Goal of the exercise: Somewhere below is a line with "ATOM 47 O O" and, later, a line with "ATOM 78 C CA . PRO"; repeat those two lines and all the lines between them, exactly as they are.

Given records:
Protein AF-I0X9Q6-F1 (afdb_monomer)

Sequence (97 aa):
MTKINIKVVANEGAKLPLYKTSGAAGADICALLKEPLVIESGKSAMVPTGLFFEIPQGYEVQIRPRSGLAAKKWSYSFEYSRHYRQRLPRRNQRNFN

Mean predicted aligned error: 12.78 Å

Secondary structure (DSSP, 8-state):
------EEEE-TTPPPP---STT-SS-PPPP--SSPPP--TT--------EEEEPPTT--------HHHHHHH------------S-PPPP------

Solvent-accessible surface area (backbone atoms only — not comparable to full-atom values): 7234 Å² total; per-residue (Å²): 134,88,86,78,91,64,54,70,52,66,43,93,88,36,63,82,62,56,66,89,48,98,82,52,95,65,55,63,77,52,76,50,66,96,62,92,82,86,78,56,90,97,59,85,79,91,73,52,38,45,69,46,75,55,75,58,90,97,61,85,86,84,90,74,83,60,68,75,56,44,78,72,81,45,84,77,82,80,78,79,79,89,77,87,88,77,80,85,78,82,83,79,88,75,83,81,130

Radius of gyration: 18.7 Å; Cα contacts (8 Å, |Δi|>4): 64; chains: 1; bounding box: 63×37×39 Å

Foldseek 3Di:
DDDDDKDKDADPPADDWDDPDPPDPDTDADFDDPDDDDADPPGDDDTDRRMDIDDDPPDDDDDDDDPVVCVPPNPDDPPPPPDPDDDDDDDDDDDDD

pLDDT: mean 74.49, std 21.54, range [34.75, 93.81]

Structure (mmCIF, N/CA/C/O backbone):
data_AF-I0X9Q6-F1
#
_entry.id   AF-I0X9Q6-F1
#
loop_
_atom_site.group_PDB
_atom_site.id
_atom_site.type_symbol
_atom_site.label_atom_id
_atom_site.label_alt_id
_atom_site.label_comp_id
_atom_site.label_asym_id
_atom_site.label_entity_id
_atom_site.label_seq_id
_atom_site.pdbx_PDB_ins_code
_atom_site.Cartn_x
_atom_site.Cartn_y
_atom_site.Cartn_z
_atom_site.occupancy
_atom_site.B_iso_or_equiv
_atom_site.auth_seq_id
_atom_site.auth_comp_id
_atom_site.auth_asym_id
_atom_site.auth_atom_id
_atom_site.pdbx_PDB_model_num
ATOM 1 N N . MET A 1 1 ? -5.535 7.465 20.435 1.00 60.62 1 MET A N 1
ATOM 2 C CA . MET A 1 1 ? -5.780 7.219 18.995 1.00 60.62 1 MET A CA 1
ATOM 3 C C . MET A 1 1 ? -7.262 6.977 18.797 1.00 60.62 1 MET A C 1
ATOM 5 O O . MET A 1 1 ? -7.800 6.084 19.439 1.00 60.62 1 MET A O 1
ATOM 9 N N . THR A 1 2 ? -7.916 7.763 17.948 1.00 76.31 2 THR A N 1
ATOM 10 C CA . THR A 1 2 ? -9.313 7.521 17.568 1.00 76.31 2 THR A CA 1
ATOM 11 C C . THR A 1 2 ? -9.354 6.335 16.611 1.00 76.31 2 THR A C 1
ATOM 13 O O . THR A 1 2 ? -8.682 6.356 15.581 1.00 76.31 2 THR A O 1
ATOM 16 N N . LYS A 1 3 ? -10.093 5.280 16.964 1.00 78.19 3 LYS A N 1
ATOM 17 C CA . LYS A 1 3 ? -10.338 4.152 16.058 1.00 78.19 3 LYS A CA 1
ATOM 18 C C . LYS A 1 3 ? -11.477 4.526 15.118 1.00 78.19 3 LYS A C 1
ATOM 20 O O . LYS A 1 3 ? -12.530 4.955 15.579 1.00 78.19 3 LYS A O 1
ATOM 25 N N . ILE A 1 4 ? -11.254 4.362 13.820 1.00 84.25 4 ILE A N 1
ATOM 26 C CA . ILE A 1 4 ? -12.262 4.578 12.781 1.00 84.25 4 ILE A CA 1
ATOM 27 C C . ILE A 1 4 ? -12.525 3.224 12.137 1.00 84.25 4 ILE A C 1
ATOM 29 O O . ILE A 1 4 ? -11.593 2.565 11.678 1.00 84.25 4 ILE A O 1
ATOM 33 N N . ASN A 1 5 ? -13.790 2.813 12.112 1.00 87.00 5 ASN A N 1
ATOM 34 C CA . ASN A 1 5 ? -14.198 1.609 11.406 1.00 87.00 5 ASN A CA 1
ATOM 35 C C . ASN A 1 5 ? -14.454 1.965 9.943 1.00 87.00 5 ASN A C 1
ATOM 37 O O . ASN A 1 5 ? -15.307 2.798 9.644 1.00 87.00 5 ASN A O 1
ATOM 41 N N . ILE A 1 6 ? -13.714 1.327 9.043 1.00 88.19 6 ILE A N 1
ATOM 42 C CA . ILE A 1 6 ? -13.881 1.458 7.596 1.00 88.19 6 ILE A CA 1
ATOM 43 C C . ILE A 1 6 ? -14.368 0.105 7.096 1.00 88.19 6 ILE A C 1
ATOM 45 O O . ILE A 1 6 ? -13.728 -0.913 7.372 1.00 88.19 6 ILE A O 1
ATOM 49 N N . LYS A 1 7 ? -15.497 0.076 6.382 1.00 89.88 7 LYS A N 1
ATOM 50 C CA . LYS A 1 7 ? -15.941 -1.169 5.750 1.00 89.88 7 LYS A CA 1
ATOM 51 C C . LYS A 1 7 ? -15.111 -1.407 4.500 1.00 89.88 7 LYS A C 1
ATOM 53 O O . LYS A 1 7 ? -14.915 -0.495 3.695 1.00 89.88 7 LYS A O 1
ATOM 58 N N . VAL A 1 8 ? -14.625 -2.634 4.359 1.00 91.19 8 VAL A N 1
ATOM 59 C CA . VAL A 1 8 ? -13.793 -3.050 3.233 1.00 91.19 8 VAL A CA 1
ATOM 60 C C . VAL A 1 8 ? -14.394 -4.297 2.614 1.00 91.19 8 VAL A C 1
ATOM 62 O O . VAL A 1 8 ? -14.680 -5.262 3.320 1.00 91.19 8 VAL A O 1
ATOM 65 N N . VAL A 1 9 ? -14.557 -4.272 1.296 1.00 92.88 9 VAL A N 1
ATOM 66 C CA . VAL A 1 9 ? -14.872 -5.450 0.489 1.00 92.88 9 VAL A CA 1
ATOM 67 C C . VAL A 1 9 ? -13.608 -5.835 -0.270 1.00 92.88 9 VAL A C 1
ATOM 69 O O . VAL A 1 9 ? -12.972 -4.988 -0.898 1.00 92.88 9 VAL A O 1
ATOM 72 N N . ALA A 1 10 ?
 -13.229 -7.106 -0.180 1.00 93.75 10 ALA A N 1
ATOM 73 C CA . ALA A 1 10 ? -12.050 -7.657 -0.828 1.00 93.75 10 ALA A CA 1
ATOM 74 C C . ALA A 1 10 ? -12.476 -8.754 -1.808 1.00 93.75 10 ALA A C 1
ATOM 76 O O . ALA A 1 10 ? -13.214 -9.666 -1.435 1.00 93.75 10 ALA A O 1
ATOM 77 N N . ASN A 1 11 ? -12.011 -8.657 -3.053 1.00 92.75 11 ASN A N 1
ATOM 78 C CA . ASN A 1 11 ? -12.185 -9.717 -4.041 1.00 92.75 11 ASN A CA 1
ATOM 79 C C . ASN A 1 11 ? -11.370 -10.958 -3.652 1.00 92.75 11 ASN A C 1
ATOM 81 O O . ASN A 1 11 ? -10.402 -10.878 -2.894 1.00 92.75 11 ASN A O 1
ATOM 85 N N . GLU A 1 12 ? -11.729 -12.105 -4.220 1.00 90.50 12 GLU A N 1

---

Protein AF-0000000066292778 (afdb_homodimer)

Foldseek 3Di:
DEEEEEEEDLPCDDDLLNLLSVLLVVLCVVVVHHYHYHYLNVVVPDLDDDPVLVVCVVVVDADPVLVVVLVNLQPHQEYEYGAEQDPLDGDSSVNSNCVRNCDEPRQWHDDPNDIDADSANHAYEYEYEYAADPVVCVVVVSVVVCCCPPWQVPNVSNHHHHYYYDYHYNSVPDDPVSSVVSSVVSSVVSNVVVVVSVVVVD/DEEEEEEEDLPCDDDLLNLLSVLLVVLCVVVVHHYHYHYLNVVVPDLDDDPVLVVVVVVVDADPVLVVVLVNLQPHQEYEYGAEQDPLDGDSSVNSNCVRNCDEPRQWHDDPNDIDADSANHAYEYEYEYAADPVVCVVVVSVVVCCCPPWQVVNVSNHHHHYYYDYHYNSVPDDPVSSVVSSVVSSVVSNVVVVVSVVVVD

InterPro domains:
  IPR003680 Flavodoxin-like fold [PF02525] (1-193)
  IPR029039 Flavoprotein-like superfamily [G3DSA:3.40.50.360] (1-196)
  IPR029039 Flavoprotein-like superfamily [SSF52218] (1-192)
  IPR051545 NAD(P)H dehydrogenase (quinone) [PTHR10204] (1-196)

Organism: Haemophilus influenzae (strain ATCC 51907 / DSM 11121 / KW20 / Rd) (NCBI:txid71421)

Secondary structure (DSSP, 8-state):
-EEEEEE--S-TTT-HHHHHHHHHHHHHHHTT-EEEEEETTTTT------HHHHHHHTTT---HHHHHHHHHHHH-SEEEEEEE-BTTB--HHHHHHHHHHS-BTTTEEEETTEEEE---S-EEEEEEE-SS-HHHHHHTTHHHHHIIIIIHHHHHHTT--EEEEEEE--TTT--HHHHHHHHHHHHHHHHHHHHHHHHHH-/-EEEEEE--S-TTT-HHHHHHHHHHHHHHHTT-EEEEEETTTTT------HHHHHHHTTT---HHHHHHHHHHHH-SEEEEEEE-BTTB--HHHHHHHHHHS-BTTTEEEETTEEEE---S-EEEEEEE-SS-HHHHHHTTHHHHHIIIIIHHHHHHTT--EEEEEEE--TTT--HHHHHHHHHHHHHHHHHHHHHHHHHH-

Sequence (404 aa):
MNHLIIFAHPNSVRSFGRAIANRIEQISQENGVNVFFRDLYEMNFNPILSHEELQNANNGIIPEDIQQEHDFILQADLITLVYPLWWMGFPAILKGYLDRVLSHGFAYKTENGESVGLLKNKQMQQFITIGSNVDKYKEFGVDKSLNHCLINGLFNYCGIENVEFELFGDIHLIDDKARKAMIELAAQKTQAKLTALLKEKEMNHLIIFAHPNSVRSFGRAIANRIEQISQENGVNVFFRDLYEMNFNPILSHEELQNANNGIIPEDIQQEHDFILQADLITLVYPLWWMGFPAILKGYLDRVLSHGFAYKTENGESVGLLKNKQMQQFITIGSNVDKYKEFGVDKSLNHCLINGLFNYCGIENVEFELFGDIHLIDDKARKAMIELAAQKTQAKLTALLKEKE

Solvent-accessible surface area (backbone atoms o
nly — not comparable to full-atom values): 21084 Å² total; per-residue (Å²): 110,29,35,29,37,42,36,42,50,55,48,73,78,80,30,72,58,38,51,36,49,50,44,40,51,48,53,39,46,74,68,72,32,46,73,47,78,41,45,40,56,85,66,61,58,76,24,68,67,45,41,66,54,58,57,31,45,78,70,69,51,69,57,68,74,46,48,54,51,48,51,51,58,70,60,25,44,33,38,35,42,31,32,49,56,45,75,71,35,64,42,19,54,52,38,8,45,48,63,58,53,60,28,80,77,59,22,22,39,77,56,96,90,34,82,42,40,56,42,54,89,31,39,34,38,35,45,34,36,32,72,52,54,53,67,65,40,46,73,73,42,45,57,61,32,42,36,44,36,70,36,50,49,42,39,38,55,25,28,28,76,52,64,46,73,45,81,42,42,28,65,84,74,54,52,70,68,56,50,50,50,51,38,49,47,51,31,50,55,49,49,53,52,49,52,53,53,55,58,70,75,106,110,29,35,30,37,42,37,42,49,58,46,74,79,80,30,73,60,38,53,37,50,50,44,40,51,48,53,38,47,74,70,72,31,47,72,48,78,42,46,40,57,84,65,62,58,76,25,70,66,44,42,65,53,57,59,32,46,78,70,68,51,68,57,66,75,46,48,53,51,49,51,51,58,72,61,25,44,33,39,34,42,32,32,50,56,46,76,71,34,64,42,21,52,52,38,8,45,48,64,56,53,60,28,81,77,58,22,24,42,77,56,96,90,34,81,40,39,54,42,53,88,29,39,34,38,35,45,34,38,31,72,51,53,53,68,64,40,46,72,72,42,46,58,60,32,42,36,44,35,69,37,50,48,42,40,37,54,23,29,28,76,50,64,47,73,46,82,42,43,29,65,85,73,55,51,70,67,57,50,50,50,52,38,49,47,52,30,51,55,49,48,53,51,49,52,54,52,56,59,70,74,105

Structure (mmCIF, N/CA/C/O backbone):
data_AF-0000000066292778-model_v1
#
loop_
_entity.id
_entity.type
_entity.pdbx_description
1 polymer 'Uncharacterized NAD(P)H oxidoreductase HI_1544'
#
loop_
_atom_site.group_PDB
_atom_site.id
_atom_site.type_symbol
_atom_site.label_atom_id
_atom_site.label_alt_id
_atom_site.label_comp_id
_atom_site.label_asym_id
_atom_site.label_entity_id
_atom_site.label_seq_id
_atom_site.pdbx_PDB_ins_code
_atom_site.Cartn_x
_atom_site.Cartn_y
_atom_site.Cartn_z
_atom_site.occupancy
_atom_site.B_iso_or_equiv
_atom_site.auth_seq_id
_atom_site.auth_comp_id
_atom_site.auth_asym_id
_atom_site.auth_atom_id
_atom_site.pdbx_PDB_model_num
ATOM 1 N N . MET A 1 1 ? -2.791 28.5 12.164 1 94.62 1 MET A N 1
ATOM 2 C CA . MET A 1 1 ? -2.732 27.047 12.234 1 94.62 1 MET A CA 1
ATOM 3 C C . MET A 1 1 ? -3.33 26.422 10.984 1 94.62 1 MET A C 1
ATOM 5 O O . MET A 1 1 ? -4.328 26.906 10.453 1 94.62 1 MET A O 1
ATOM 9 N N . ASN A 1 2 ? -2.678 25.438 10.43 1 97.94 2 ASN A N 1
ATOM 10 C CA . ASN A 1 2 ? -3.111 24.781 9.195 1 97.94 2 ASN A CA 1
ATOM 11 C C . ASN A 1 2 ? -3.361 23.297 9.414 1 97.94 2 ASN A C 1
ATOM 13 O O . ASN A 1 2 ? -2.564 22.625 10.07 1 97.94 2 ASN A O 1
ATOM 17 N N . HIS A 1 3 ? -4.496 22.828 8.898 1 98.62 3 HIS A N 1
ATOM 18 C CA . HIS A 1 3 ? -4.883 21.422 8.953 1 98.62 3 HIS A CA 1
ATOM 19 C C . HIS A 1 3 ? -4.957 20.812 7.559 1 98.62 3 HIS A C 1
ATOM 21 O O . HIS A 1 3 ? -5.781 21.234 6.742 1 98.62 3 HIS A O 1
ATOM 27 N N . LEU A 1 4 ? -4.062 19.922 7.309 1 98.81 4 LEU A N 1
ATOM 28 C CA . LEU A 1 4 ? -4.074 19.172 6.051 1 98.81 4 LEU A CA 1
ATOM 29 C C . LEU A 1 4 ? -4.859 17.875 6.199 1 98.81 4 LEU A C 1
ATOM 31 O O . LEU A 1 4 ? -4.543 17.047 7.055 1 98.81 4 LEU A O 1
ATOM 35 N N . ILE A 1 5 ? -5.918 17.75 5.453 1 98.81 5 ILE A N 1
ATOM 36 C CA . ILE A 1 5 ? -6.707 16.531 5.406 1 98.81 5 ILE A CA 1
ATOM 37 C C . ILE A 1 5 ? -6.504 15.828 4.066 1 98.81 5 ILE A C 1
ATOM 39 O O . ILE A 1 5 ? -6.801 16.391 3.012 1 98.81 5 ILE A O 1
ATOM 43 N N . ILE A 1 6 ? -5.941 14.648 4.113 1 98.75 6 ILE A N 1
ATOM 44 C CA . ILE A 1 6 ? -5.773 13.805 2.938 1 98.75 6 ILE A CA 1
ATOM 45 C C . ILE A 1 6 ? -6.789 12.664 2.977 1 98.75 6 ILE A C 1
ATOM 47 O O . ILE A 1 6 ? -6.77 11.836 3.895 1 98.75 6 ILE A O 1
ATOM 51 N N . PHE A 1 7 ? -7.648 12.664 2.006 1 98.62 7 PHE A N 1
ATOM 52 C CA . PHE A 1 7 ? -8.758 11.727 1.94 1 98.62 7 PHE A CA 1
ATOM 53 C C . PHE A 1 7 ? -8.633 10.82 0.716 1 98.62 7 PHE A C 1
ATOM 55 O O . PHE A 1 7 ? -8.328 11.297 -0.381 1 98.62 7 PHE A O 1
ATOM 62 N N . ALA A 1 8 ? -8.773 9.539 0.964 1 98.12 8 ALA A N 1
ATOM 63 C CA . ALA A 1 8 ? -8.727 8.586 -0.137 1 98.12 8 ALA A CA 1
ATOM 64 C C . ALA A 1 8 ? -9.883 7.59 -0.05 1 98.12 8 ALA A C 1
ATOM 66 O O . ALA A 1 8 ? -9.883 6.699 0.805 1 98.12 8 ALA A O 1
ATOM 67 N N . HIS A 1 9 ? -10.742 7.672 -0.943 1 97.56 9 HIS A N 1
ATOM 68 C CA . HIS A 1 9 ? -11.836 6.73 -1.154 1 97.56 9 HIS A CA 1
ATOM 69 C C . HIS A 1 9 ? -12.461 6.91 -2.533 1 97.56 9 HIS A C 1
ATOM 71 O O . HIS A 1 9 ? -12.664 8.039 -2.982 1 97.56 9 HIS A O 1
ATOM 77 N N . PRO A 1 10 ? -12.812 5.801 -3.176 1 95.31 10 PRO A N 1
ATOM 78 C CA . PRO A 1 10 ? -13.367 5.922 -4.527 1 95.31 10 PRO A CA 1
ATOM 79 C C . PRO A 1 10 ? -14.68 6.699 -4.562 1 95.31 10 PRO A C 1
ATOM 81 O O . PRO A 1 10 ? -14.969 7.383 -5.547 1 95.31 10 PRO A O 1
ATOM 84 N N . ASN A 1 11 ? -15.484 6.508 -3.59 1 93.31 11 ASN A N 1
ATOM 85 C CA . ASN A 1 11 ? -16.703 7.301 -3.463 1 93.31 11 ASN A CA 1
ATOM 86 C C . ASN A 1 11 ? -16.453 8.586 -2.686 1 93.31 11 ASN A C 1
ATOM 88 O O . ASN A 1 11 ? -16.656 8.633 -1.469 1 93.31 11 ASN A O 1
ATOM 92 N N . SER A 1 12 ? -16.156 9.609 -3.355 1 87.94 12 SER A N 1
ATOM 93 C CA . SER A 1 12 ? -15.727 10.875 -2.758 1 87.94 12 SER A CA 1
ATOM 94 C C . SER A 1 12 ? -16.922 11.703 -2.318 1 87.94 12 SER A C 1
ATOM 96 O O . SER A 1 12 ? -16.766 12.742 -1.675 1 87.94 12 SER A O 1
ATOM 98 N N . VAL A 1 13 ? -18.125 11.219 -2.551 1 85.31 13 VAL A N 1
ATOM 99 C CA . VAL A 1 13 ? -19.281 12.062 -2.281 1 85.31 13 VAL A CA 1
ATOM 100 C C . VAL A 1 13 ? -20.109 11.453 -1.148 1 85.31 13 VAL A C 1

Result:
ATOM 47 O O . ILE A 1 6 ? -6.77 11.836 3.895 1 98.75 6 ILE A O 1
ATOM 51 N N . PHE A 1 7 ? -7.648 12.664 2.006 1 98.62 7 PHE A N 1
ATOM 52 C CA . PHE A 1 7 ? -8.758 11.727 1.94 1 98.62 7 PHE A CA 1
ATOM 53 C C . PHE A 1 7 ? -8.633 10.82 0.716 1 98.62 7 PHE A C 1
ATOM 55 O O . PHE A 1 7 ? -8.328 11.297 -0.381 1 98.62 7 PHE A O 1
ATOM 62 N N . ALA A 1 8 ? -8.773 9.539 0.964 1 98.12 8 ALA A N 1
ATOM 63 C CA . ALA A 1 8 ? -8.727 8.586 -0.137 1 98.12 8 ALA A CA 1
ATOM 64 C C . ALA A 1 8 ? -9.883 7.59 -0.05 1 98.12 8 ALA A C 1
ATOM 66 O O . ALA A 1 8 ? -9.883 6.699 0.805 1 98.12 8 ALA A O 1
ATOM 67 N N . HIS A 1 9 ? -10.742 7.672 -0.943 1 97.56 9 HIS A N 1
ATOM 68 C CA . HIS A 1 9 ? -11.836 6.73 -1.154 1 97.56 9 HIS A CA 1
ATOM 69 C C . HIS A 1 9 ? -12.461 6.91 -2.533 1 97.56 9 HIS A C 1
ATOM 71 O O . HIS A 1 9 ? -12.664 8.039 -2.982 1 97.56 9 HIS A O 1
ATOM 77 N N . PRO A 1 10 ? -12.812 5.801 -3.176 1 95.31 10 PRO A N 1
ATOM 78 C CA . PRO A 1 10 ? -13.367 5.922 -4.527 1 95.31 10 PRO A CA 1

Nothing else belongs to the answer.